CartesianProductVertexManager
  - It would be better if the partitioned and non-partitioned impls were not 
using the same base class as CartesianProductVertexManager especially 
considering that CartesianProductVertexManager wraps the impl.
  - any reason why initialize() calls another 
initialize(CartesianProductConfig) instead of directly invoking vm.initialize()
  - partitioned vs non-partitioned could be an explicit boolean in the config 
instead of a numPartitions check. Additional check to verify all partition 
counts > 0? Do all sources need to have the same no. of partitions?

  
{code}
@Override
public void onVertexManagerEventReceived(VertexManagerEvent vmEvent) 
throws Exception {}

{code}
  - I don’t think this should be a no-op


CartesianProductVertexManagerPartitioned
  - more docs please. 
  
{code}
try {
  filter = ReflectionUtils.createClazzInstance(config.filterClassName);
} 
catch (TezReflectionException e) {
  throw new RuntimeException("Creating 
filter failed", e);
}
{code}
  - why not rethrow the same exception? A better error message would indicate 
what filter class name failed to initialize. This could be done by a simple log 
and then a rethrow. 

  - What happens if the config is misconfigured to have a vertex which does not 
an inbound edge to this vertex? Will the DAG hang? 
  - initialize() should do config validation checks too. 

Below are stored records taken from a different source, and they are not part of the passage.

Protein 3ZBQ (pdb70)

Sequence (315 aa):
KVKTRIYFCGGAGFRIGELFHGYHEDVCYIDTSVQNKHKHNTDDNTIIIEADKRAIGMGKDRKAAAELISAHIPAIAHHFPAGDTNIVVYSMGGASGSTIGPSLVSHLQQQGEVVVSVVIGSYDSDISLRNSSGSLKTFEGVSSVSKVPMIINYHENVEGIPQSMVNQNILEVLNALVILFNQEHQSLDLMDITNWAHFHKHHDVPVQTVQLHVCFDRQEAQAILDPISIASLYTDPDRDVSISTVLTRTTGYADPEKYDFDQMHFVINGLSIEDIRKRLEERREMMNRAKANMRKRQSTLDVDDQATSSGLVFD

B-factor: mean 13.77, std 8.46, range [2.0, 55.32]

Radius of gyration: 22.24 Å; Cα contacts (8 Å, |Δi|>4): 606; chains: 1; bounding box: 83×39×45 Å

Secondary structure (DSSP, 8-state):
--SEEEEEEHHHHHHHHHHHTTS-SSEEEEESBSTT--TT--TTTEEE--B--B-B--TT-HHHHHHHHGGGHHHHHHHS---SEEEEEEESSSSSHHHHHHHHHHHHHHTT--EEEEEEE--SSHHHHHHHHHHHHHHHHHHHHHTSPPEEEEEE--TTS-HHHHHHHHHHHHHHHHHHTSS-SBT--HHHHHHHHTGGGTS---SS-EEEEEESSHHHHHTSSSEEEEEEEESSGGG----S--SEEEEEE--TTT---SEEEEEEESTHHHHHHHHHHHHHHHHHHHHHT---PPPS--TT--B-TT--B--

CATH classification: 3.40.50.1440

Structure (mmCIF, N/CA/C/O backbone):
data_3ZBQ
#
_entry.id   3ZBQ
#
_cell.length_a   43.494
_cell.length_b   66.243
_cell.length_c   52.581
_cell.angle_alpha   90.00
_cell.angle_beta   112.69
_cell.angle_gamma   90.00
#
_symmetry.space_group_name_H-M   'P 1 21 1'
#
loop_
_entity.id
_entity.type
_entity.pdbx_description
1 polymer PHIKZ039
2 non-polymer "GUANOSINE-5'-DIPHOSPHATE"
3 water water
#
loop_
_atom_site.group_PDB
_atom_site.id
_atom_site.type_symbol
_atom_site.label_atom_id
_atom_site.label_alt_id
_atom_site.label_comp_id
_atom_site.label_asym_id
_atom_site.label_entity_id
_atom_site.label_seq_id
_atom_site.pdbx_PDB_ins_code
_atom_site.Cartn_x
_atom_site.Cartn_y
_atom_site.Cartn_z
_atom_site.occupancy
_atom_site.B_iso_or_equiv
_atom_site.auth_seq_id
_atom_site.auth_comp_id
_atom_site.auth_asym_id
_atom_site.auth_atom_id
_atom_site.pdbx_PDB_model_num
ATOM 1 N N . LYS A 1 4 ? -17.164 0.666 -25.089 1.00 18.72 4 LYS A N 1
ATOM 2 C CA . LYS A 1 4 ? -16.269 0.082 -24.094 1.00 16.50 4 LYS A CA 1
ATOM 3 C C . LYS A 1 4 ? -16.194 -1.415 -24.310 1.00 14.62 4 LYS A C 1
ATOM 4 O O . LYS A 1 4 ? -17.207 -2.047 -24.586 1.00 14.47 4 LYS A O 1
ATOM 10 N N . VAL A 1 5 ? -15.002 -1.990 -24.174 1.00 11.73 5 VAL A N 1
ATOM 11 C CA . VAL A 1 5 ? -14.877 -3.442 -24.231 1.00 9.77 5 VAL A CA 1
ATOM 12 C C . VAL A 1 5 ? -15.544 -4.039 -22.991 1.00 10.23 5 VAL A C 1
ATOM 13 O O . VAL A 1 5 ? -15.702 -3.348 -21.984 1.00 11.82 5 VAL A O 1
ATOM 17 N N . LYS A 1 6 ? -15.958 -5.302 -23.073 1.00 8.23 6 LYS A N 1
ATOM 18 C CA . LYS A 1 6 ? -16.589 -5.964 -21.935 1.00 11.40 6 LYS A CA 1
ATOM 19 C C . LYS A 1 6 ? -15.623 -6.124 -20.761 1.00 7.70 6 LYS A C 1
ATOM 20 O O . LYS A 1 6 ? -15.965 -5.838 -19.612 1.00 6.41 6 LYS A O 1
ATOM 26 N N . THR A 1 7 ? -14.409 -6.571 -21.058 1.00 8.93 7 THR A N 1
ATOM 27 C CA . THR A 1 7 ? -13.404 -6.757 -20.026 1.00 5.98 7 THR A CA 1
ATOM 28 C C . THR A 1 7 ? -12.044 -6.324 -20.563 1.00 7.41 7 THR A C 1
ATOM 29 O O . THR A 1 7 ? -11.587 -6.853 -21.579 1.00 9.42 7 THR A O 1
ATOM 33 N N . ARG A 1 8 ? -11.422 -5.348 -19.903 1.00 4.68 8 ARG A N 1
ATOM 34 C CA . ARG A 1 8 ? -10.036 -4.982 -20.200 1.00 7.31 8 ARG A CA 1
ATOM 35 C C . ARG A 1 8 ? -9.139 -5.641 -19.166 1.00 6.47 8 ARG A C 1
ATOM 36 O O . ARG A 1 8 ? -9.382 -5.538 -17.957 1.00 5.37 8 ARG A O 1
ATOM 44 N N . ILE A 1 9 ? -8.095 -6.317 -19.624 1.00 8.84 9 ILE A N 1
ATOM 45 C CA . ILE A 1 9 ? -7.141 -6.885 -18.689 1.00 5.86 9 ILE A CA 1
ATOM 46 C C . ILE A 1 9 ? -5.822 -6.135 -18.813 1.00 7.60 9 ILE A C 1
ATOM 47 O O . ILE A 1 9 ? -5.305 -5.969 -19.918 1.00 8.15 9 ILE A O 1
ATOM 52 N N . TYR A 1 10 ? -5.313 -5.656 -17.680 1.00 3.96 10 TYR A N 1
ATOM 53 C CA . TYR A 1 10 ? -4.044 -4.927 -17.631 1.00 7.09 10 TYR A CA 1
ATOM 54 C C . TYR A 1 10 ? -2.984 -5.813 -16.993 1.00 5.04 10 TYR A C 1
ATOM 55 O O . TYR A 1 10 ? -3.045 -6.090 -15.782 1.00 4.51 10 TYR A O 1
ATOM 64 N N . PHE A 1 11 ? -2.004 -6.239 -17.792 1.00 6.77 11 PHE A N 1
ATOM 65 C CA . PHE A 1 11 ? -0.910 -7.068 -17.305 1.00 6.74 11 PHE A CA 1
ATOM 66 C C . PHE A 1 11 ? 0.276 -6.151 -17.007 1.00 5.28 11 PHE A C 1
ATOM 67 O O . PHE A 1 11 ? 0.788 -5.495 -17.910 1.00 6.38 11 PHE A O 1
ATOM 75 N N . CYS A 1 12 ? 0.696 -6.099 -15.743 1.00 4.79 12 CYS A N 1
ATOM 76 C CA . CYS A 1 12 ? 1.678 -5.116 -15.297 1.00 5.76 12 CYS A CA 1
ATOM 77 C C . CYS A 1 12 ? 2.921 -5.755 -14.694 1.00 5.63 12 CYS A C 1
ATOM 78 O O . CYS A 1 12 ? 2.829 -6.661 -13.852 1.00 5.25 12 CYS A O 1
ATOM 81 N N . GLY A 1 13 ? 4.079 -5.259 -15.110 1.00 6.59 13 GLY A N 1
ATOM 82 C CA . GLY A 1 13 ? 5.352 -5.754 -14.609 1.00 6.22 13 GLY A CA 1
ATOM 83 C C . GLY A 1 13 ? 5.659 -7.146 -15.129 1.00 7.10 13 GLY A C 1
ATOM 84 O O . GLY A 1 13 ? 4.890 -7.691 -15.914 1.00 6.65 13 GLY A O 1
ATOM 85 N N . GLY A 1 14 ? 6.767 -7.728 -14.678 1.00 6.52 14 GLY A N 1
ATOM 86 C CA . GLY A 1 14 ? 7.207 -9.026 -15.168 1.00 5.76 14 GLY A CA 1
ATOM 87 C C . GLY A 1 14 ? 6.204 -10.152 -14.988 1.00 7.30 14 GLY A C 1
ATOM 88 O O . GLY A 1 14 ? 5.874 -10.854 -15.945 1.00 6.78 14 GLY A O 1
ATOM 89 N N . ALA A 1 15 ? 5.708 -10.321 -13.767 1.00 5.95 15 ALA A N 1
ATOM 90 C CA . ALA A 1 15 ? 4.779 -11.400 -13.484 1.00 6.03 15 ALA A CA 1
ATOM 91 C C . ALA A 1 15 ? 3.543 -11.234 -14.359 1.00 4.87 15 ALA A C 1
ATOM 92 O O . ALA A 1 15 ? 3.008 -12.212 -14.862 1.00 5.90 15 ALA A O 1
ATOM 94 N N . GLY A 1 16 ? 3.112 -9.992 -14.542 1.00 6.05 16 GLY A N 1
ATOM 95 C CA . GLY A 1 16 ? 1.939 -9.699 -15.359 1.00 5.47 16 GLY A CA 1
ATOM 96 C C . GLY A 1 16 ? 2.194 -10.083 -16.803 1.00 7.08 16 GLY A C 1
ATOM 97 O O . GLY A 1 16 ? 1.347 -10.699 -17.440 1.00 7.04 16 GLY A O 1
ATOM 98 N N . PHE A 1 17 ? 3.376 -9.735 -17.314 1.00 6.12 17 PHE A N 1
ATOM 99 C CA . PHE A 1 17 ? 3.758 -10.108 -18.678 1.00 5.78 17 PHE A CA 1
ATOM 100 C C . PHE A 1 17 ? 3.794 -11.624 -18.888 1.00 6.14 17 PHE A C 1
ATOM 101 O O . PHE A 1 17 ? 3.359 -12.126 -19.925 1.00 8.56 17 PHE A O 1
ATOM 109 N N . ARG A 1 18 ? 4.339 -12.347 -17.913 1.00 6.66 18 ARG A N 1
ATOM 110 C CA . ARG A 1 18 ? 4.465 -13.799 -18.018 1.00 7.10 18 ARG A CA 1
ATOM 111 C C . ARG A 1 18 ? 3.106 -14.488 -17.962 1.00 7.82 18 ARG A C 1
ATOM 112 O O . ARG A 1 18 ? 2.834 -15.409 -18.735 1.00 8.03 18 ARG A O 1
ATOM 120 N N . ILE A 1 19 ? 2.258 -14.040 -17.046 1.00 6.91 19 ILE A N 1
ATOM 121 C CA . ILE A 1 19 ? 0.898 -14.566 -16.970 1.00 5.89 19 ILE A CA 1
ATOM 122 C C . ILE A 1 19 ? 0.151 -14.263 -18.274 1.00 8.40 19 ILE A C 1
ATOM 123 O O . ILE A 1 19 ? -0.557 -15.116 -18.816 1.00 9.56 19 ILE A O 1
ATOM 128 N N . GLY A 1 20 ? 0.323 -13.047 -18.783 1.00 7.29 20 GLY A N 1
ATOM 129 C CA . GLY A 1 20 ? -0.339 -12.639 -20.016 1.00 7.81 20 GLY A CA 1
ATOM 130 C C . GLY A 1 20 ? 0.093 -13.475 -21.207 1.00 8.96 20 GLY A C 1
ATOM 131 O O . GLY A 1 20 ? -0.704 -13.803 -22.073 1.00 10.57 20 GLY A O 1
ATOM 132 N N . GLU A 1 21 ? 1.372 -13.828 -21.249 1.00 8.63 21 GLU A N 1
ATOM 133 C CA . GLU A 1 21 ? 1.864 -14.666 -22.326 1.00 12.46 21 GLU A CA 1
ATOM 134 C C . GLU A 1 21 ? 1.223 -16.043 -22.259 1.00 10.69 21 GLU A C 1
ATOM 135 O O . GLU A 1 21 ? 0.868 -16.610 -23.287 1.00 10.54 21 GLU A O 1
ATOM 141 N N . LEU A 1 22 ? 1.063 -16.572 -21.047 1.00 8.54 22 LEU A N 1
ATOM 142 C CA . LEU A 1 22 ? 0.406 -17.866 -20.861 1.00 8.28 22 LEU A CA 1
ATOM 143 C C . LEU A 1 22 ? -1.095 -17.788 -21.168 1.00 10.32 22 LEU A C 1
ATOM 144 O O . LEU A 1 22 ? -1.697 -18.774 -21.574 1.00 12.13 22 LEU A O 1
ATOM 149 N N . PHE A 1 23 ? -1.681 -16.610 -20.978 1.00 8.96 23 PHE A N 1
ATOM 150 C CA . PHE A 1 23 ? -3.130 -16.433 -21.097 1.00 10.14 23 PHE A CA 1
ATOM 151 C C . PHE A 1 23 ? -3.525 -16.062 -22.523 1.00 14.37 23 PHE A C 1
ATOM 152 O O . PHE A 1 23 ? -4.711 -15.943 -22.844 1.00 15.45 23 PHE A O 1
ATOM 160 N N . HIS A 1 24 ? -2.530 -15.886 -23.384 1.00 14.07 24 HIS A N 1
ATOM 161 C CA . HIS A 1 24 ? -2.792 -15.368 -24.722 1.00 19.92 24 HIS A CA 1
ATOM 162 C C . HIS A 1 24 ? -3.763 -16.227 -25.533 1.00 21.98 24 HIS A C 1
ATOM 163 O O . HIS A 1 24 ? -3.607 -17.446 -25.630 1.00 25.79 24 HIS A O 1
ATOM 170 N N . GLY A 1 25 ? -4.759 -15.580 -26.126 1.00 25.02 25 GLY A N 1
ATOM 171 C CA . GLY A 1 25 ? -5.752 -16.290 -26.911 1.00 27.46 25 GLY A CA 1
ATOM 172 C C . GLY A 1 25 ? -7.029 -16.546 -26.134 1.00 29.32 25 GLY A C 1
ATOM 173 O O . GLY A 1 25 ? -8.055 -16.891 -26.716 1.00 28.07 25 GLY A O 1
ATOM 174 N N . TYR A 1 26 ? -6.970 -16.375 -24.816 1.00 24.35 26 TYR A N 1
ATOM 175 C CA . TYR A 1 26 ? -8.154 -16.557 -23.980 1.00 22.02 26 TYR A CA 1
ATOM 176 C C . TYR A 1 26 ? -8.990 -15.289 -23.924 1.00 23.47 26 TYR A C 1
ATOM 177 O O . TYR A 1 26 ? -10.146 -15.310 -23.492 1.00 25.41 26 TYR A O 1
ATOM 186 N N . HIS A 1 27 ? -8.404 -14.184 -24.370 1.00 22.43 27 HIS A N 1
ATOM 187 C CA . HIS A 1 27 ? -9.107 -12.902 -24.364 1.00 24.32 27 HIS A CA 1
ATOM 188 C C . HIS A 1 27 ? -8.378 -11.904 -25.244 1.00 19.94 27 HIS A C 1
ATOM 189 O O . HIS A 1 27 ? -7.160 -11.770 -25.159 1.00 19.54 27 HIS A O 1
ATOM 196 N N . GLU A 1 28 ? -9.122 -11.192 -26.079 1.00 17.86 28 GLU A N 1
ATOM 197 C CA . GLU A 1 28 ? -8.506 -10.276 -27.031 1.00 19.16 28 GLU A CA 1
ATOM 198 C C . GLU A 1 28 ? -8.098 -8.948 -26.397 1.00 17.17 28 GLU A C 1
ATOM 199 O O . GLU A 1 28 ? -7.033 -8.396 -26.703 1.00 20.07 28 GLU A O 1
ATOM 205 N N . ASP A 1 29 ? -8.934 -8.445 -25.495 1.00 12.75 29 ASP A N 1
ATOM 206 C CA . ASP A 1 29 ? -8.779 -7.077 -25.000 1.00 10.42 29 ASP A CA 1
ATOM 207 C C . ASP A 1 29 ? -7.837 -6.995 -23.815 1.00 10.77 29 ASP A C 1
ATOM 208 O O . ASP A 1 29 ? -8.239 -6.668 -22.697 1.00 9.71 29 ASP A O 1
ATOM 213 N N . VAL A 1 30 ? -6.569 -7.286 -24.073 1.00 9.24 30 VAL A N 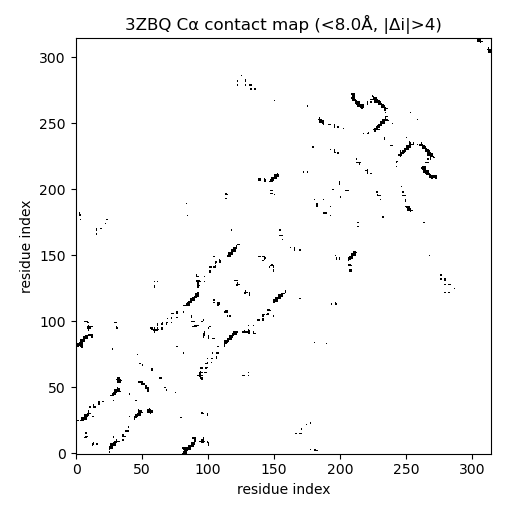1
ATOM 214 C CA . VAL A 1 30 ? -5.562 -7.257 -23.036 1.00 7.92 30 VAL A CA 1
ATOM 215 C C . VAL A 1 30 ? -4.496 -6.226 -23.394 1.00 10.10 30 VAL A C 1
ATOM 216 O O . VAL A 1 30 ? -4.306 -5.875 -24.569 1.00 7.10 30 VAL A O 1
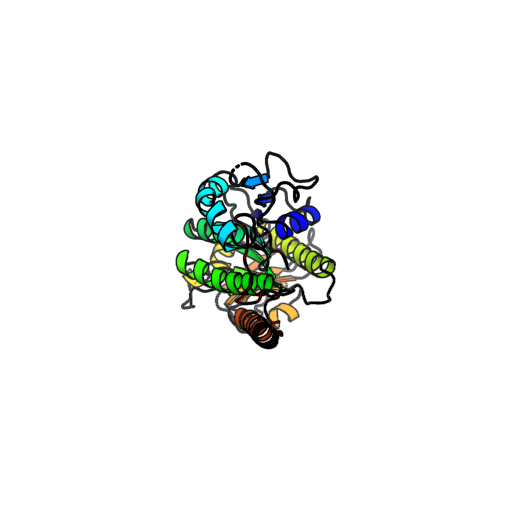ATOM 220 N N . CYS A 1 31 ? -3.797 -5.739 -22.378 1.00 7.38 31 CYS A N 1
ATOM 221 C CA . CYS A 1 31 ? -2.724 -4.790 -22.608 1.00 8.31 31 CYS A CA 1
ATOM 222 C C . CYS A 1 31 ? -1.648 -4.968 -21.562 1.00 6.74 31 CYS A C 1
ATOM 223 O O . CYS A 1 31 ? -1.878 -5.597 -20.514 1.00 7.51 31 CYS A O 1
ATOM 226 N N . TYR A 1 32 ? -0.470 -4.424 -21.858 1.00 6.74 32 TYR A N 1
ATOM 227 C CA . TYR A 1 32 ? 0.725 -4.674 -21.066 1.00 6.95 32 TYR A CA 1
ATOM 228 C C . TYR A 1 32 ? 1.442 -3.375 -20.743 1.00 7.62 32 TYR A C 1
ATOM 229 O O . TYR A 1 32 ? 1.670 -2.549 -21.627 1.00 7.91 32 TYR A O 1
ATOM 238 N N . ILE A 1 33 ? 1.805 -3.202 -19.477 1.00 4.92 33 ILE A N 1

  - getContext().getInputVertexEdgeProperties().size() doesn’t change so could 
be cached in a local field for comparing to numSourceVertexConfigured.
  
{code}
public synchronized void onVertexStateUpdated(VertexStateUpdate stateUpdate) 
throws IOException{
  Preconditions.checkArgument(stateUpdate.getVertexState() 
== VertexState.CONFIGURED);
  if (!vertexReconfigured) {
    
reconfigureVertex();
  }
{code}
  - shouldn’t reconfigureVertex() be called only once after all upstream 
vertices are configured? 


CartesianProductVertexManagerUnpartitioned
  - logic of onSourceTaskCompleted(TaskAttemptIdentifier attempt) seems 
incorrect if the vertex has already been started. 
 
in handleCompletedSrcTask:
{code}
CartesianProductCombination combination = new 
CartesianProductCombination(numTasks, sourceVertices.indexOf(vertex));
{code}
  - why is the combination class created each time a source task completes? 

{code}
s/requests.size() > 0/!requests.empty/
{code}

{code}
for (EdgeProperty edgeProperty : edgeProperties.values()) {
  
EdgeManagerPluginDescriptor descriptor = 
edgeProperty.getEdgeManagerDescriptor();
  if (payload == null) {
    
CartesianProductConfig config =
      
CartesianProductConfig.fromUserPayload(descriptor.getUserPayload());
    
config.numTasks = numTasks;
    payload = config.toUserPayload();
  }
  
descriptor.setUserPayload(payload);
}
{code}
  - what if payload is not null? Will the correct numTasks never be set? 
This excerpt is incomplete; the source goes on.